Take the entries below and print only the lines from the one with "ATOM 3 C C . MET A 1 1 ? 7.460" through the one with "ATOM 20 O O", exactly as they stand, both ends included.

(Available data begins)

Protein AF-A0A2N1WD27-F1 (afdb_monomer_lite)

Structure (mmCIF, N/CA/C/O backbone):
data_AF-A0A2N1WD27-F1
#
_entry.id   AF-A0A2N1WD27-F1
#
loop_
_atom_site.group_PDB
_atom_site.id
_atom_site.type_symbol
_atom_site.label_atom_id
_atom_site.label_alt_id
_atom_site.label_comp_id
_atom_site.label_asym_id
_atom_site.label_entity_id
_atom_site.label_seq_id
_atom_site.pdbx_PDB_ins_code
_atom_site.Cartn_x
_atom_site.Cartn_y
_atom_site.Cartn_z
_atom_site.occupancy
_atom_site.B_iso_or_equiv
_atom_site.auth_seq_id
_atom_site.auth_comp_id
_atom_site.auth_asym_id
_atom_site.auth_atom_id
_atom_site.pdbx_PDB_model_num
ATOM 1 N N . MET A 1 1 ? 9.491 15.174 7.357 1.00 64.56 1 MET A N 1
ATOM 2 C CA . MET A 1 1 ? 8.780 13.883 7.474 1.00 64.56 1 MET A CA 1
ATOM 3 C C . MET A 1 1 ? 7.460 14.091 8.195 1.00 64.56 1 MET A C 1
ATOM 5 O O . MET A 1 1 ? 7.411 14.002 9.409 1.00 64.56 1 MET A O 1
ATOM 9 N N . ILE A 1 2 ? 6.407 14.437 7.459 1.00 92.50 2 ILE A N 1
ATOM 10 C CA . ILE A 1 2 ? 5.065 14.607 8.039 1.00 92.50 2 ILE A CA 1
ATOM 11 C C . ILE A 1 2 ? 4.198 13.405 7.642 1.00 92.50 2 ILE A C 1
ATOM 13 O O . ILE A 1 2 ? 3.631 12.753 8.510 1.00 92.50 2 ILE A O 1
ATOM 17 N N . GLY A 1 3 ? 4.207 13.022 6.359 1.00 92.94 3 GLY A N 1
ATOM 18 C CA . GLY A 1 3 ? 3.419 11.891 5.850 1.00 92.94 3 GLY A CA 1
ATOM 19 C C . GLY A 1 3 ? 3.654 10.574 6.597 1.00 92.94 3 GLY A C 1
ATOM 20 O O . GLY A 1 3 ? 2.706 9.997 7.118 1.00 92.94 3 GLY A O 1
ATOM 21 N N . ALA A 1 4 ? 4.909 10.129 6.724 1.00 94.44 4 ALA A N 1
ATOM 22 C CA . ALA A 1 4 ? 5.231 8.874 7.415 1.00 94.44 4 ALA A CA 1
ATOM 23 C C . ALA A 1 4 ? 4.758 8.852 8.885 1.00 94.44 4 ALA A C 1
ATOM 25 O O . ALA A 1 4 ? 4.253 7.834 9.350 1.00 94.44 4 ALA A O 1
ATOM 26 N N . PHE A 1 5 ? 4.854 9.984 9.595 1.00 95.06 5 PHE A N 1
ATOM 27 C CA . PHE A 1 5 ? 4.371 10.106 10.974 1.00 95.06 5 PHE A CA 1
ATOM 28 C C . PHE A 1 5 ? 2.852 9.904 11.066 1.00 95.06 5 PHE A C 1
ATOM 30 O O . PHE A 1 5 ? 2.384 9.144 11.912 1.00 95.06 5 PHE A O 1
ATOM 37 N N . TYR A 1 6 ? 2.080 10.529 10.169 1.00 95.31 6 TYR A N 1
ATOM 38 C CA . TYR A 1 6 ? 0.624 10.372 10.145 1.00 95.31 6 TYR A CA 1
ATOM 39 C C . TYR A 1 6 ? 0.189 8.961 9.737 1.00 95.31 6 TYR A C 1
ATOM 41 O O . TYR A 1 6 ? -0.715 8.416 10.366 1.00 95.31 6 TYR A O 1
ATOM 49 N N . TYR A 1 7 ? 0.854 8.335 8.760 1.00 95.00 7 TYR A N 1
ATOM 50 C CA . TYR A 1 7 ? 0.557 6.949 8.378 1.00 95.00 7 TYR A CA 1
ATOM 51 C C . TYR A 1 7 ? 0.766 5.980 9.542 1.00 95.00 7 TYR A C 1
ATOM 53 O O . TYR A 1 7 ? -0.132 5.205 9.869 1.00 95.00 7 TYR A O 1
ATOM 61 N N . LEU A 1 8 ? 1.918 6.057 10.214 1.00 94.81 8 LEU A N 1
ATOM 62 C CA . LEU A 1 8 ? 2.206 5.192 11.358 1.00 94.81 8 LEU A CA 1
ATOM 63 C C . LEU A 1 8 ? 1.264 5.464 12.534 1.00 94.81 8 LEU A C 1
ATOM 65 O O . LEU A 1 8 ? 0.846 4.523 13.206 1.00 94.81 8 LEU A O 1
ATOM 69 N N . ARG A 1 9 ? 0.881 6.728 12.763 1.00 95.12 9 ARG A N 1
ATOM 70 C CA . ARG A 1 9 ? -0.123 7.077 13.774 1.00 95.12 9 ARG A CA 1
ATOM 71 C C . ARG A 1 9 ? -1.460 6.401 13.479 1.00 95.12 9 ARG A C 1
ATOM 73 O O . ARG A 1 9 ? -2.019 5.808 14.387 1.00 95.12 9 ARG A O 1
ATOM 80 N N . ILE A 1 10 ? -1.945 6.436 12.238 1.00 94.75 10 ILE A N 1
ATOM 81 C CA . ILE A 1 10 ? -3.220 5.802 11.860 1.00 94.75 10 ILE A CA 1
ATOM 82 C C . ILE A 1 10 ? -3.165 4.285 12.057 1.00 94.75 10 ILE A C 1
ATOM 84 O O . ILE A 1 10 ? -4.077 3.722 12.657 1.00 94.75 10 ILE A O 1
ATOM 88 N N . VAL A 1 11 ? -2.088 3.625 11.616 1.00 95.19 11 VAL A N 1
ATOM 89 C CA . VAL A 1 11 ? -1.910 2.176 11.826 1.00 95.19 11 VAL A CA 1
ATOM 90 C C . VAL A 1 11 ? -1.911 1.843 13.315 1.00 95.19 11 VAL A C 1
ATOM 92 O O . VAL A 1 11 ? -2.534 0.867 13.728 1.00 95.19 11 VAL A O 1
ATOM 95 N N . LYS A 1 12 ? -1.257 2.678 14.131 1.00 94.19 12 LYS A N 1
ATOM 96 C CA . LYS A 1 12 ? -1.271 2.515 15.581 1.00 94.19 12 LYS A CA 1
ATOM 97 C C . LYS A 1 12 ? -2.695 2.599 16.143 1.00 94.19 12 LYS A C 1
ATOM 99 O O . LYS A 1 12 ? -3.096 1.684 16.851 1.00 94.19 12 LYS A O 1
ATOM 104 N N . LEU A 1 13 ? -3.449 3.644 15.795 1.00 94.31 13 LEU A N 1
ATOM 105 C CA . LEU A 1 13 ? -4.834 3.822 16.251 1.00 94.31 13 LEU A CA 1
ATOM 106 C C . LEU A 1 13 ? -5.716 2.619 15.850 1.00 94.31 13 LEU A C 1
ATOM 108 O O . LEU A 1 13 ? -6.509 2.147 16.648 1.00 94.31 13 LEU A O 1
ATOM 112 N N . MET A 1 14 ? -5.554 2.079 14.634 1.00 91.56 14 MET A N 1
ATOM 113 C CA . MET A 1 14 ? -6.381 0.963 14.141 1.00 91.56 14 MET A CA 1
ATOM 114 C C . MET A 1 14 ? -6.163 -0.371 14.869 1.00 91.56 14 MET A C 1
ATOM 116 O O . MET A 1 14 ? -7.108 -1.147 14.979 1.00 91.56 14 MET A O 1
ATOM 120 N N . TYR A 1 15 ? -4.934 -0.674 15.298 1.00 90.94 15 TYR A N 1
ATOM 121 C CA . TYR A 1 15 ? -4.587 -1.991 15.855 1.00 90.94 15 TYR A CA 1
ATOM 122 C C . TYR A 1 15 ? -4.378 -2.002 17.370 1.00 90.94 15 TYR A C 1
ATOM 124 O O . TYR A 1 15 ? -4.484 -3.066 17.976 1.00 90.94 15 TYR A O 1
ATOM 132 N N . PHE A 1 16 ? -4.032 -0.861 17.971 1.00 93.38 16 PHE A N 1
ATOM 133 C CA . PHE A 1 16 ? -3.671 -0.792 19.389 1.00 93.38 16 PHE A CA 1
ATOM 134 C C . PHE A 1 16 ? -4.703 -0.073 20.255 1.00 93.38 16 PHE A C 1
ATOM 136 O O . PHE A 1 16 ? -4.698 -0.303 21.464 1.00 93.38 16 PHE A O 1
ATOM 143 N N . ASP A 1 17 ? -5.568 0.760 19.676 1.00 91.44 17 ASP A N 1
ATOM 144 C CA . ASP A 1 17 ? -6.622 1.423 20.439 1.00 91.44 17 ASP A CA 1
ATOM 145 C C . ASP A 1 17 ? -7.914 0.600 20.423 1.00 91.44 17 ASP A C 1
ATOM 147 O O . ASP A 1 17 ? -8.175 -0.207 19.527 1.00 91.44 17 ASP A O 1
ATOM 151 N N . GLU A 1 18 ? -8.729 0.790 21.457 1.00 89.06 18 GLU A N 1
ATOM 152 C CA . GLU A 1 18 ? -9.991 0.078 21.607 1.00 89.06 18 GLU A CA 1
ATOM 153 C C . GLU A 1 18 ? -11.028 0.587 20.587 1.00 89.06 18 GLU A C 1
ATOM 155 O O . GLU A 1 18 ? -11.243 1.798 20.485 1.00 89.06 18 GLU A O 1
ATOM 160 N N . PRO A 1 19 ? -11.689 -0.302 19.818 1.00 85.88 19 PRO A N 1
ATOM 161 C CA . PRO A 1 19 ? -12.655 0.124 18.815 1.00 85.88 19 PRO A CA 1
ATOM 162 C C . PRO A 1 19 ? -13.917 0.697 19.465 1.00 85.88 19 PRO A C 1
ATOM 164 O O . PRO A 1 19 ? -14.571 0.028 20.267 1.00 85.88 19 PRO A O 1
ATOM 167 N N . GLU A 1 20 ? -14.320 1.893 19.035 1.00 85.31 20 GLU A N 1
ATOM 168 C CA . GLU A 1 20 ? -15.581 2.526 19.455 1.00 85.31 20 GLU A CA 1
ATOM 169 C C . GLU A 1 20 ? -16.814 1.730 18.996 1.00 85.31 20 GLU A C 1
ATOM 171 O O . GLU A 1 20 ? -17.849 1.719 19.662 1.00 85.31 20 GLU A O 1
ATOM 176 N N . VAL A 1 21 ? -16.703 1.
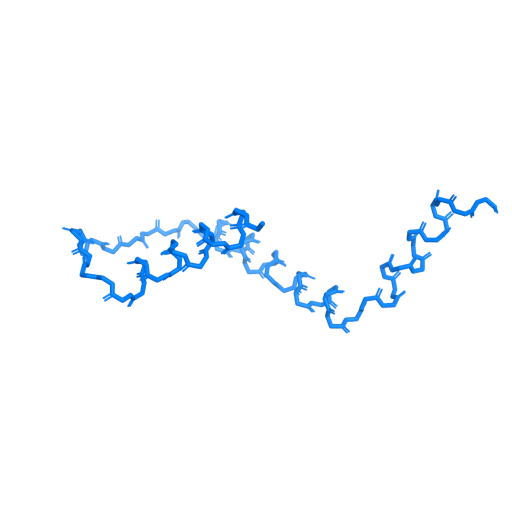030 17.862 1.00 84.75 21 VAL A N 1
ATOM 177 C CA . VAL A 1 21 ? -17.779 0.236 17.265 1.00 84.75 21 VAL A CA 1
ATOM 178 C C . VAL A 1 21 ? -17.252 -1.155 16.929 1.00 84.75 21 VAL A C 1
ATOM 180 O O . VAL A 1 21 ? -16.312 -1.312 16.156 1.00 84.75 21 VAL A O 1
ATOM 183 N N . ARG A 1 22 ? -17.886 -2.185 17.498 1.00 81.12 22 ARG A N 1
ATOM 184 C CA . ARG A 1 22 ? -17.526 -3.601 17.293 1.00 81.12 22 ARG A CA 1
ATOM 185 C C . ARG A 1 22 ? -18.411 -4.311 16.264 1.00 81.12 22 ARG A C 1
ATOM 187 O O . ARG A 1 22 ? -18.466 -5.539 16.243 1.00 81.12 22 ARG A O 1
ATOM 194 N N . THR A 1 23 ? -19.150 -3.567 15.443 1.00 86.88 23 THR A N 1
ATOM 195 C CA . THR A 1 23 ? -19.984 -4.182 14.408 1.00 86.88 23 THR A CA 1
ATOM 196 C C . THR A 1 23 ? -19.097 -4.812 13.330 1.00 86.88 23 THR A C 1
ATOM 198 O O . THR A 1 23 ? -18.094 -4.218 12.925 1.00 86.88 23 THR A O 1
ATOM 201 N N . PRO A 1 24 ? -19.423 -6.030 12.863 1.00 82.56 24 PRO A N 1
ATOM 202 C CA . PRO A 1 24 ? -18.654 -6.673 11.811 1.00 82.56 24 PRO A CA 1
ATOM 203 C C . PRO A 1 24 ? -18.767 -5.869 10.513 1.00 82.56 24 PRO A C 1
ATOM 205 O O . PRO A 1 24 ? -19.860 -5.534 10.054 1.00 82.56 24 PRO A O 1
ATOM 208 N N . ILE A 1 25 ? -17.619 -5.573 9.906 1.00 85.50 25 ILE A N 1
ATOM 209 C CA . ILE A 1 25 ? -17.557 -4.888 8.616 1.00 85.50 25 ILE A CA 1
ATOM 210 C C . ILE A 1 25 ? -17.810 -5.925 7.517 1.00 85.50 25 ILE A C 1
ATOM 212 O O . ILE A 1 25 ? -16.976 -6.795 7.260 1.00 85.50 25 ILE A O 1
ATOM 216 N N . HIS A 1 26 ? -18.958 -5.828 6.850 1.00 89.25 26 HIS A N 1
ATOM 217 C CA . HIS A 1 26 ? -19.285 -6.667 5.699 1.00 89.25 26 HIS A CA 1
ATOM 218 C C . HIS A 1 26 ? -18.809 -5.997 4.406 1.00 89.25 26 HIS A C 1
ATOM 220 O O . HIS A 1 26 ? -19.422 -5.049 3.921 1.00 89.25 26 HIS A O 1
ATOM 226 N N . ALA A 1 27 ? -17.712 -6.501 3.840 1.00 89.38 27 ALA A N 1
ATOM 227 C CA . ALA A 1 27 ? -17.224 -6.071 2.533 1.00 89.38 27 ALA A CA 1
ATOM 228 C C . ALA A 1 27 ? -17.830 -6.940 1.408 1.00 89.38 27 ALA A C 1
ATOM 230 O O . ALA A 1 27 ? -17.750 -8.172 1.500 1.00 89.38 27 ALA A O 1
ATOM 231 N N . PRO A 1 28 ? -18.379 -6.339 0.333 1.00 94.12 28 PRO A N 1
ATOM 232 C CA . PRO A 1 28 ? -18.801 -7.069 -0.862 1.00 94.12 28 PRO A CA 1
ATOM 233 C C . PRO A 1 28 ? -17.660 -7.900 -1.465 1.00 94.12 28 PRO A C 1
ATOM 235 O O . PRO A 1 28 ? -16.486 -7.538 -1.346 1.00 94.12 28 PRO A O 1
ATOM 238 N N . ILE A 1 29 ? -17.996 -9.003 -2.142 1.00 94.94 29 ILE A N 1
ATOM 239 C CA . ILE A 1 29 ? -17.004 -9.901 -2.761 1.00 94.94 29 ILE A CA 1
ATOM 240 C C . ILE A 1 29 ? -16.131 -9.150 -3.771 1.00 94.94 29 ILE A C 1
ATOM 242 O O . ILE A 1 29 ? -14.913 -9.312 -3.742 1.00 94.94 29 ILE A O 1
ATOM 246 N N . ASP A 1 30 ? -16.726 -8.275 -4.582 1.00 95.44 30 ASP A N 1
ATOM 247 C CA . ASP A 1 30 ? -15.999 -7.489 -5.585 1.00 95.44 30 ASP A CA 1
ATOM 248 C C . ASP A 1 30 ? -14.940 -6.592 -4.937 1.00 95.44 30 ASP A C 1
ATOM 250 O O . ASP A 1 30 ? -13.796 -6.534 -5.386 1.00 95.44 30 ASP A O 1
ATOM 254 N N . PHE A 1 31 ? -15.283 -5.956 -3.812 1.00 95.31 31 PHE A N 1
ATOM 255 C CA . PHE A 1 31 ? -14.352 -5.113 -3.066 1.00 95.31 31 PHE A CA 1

(Available data ends)
(Available data begins)

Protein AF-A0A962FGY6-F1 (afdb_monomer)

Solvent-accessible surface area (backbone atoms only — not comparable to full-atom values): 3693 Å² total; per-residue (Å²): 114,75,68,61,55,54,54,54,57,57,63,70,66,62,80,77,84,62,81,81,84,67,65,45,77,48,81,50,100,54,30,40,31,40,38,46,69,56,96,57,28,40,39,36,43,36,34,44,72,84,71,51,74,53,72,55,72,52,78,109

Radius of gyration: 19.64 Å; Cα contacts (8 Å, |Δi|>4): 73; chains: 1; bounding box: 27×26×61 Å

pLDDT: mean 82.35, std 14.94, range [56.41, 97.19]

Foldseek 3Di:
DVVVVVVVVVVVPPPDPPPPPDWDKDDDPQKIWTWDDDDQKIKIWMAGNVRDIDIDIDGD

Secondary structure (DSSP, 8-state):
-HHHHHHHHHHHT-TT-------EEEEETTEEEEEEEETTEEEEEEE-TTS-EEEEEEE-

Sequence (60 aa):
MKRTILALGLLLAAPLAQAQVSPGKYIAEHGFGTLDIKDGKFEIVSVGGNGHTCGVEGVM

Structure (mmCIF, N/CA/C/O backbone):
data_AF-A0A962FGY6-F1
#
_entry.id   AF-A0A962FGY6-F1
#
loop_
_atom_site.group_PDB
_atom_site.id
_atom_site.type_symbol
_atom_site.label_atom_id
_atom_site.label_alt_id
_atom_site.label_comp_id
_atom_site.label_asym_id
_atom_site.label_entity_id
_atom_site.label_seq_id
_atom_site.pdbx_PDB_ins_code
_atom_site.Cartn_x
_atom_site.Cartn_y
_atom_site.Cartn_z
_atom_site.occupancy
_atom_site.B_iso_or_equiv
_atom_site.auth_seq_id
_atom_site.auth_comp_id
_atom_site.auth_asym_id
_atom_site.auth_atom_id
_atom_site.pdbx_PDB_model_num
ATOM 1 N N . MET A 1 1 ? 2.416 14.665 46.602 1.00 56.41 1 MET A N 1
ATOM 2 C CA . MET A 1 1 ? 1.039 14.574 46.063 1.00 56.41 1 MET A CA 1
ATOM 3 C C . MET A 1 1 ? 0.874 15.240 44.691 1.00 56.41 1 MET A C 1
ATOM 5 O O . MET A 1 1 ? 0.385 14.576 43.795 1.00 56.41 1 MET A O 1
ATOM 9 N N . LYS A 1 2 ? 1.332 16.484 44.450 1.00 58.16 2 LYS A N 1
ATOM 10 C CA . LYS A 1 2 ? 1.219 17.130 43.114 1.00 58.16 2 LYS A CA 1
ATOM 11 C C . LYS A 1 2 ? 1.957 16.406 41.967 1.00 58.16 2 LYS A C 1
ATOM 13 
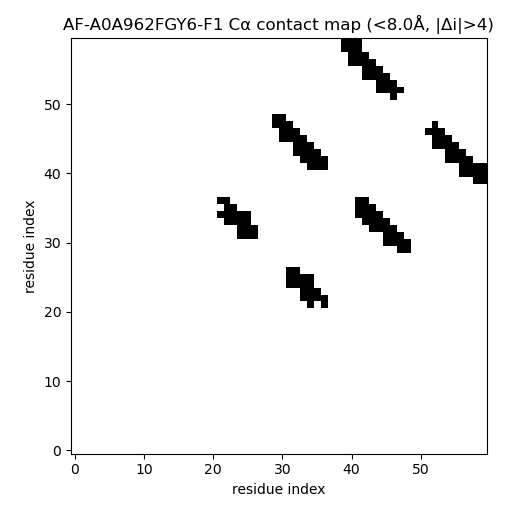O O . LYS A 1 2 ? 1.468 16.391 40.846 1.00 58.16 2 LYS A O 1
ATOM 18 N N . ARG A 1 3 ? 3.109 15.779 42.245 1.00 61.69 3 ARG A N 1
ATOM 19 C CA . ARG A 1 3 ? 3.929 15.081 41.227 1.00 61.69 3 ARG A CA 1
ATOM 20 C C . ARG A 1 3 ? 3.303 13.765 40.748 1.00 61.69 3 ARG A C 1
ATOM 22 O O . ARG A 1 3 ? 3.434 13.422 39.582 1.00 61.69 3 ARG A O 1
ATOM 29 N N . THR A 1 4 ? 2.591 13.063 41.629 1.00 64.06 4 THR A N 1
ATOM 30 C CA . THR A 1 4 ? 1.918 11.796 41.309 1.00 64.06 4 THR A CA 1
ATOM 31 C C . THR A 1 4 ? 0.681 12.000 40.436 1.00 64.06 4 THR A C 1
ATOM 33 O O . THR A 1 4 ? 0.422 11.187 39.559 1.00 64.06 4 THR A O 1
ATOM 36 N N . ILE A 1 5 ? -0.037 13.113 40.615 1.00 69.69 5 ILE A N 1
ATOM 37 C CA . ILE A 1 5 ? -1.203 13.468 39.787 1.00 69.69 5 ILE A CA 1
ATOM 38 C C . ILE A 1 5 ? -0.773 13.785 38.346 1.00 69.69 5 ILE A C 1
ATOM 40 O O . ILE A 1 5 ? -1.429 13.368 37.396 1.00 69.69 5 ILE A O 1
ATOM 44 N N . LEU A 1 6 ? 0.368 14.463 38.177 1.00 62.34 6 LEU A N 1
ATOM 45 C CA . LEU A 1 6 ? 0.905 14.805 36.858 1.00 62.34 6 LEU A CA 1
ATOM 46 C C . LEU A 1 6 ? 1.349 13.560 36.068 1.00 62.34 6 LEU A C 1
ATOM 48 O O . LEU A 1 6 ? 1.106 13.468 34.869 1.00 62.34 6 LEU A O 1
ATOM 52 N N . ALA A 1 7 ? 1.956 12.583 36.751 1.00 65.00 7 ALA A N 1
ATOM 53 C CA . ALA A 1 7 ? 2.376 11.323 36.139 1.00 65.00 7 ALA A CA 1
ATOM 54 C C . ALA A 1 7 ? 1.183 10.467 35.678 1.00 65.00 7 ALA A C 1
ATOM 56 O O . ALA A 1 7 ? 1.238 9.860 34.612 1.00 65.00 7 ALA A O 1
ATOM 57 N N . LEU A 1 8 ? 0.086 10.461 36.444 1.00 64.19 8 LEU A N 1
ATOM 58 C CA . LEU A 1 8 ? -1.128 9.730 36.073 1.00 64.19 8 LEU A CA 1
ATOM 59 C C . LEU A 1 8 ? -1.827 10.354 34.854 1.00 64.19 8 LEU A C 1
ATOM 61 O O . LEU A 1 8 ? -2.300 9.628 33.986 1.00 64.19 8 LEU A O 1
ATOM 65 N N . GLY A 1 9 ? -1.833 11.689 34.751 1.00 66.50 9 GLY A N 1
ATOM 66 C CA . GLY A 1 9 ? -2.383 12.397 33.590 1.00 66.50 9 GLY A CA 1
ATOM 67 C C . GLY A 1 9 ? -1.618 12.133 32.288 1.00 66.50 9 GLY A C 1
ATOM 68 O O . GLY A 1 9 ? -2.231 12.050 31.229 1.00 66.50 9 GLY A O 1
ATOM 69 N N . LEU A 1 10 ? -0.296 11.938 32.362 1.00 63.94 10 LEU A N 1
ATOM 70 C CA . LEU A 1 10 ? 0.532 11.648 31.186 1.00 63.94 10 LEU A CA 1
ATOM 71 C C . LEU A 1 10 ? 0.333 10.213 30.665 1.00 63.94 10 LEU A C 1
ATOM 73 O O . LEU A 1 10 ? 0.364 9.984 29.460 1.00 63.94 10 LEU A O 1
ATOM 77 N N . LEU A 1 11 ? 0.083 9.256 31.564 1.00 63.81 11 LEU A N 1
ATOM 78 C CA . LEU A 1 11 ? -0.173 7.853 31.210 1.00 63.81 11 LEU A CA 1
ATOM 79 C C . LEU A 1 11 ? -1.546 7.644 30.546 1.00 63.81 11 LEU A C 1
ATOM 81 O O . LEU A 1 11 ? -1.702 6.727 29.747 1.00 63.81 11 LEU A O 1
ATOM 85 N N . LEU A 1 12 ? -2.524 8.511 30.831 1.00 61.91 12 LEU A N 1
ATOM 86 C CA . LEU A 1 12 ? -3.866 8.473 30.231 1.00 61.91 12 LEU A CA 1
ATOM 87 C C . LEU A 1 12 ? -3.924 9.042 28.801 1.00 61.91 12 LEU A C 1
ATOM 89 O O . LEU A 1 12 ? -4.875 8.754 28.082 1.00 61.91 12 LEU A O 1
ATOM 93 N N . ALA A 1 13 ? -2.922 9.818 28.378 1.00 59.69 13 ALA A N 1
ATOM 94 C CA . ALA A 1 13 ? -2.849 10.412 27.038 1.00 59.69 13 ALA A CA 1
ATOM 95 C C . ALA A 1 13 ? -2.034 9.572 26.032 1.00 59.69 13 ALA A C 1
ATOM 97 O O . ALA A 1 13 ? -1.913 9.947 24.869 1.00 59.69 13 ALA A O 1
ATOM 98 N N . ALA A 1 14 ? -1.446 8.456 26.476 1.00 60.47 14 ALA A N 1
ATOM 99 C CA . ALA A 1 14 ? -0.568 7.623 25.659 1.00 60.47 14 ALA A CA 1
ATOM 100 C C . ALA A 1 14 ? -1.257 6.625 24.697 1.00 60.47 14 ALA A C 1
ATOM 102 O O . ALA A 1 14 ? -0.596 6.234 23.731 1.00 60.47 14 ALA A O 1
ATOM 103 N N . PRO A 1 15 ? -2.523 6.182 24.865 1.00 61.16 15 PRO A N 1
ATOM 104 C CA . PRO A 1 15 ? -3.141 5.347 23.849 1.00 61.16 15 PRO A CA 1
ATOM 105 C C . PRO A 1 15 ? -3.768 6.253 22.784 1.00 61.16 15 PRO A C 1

(Available data ends)

* [Answer to this problem]
ATOM 3 C C . MET A 1 1 ? 7.460 14.091 8.195 1.00 64.56 1 MET A C 1
ATOM 5 O O . MET A 1 1 ? 7.411 14.002 9.409 1.00 64.56 1 MET A O 1
ATOM 9 N N . ILE A 1 2 ? 6.407 14.437 7.459 1.00 92.50 2 ILE A N 1
ATOM 10 C CA . ILE A 1 2 ? 5.065 14.607 8.039 1.00 92.50 2 ILE A CA 1
ATOM 11 C C . ILE A 1 2 ? 4.198 13.405 7.642 1.00 92.50 2 ILE A C 1
ATOM 13 O O . ILE A 1 2 ? 3.631 12.753 8.510 1.00 92.50 2 ILE A O 1
ATOM 17 N N . GLY A 1 3 ? 4.207 13.022 6.359 1.00 92.94 3 GLY A N 1
ATOM 18 C CA . GLY A 1 3 ? 3.419 11.891 5.850 1.00 92.94 3 GLY A CA 1
ATOM 19 C C . GLY A 1 3 ? 3.654 10.574 6.597 1.00 92.94 3 GLY A C 1
ATOM 20 O O . GLY A 1 3 ? 2.706 9.997 7.118 1.00 92.94 3 GLY A O 1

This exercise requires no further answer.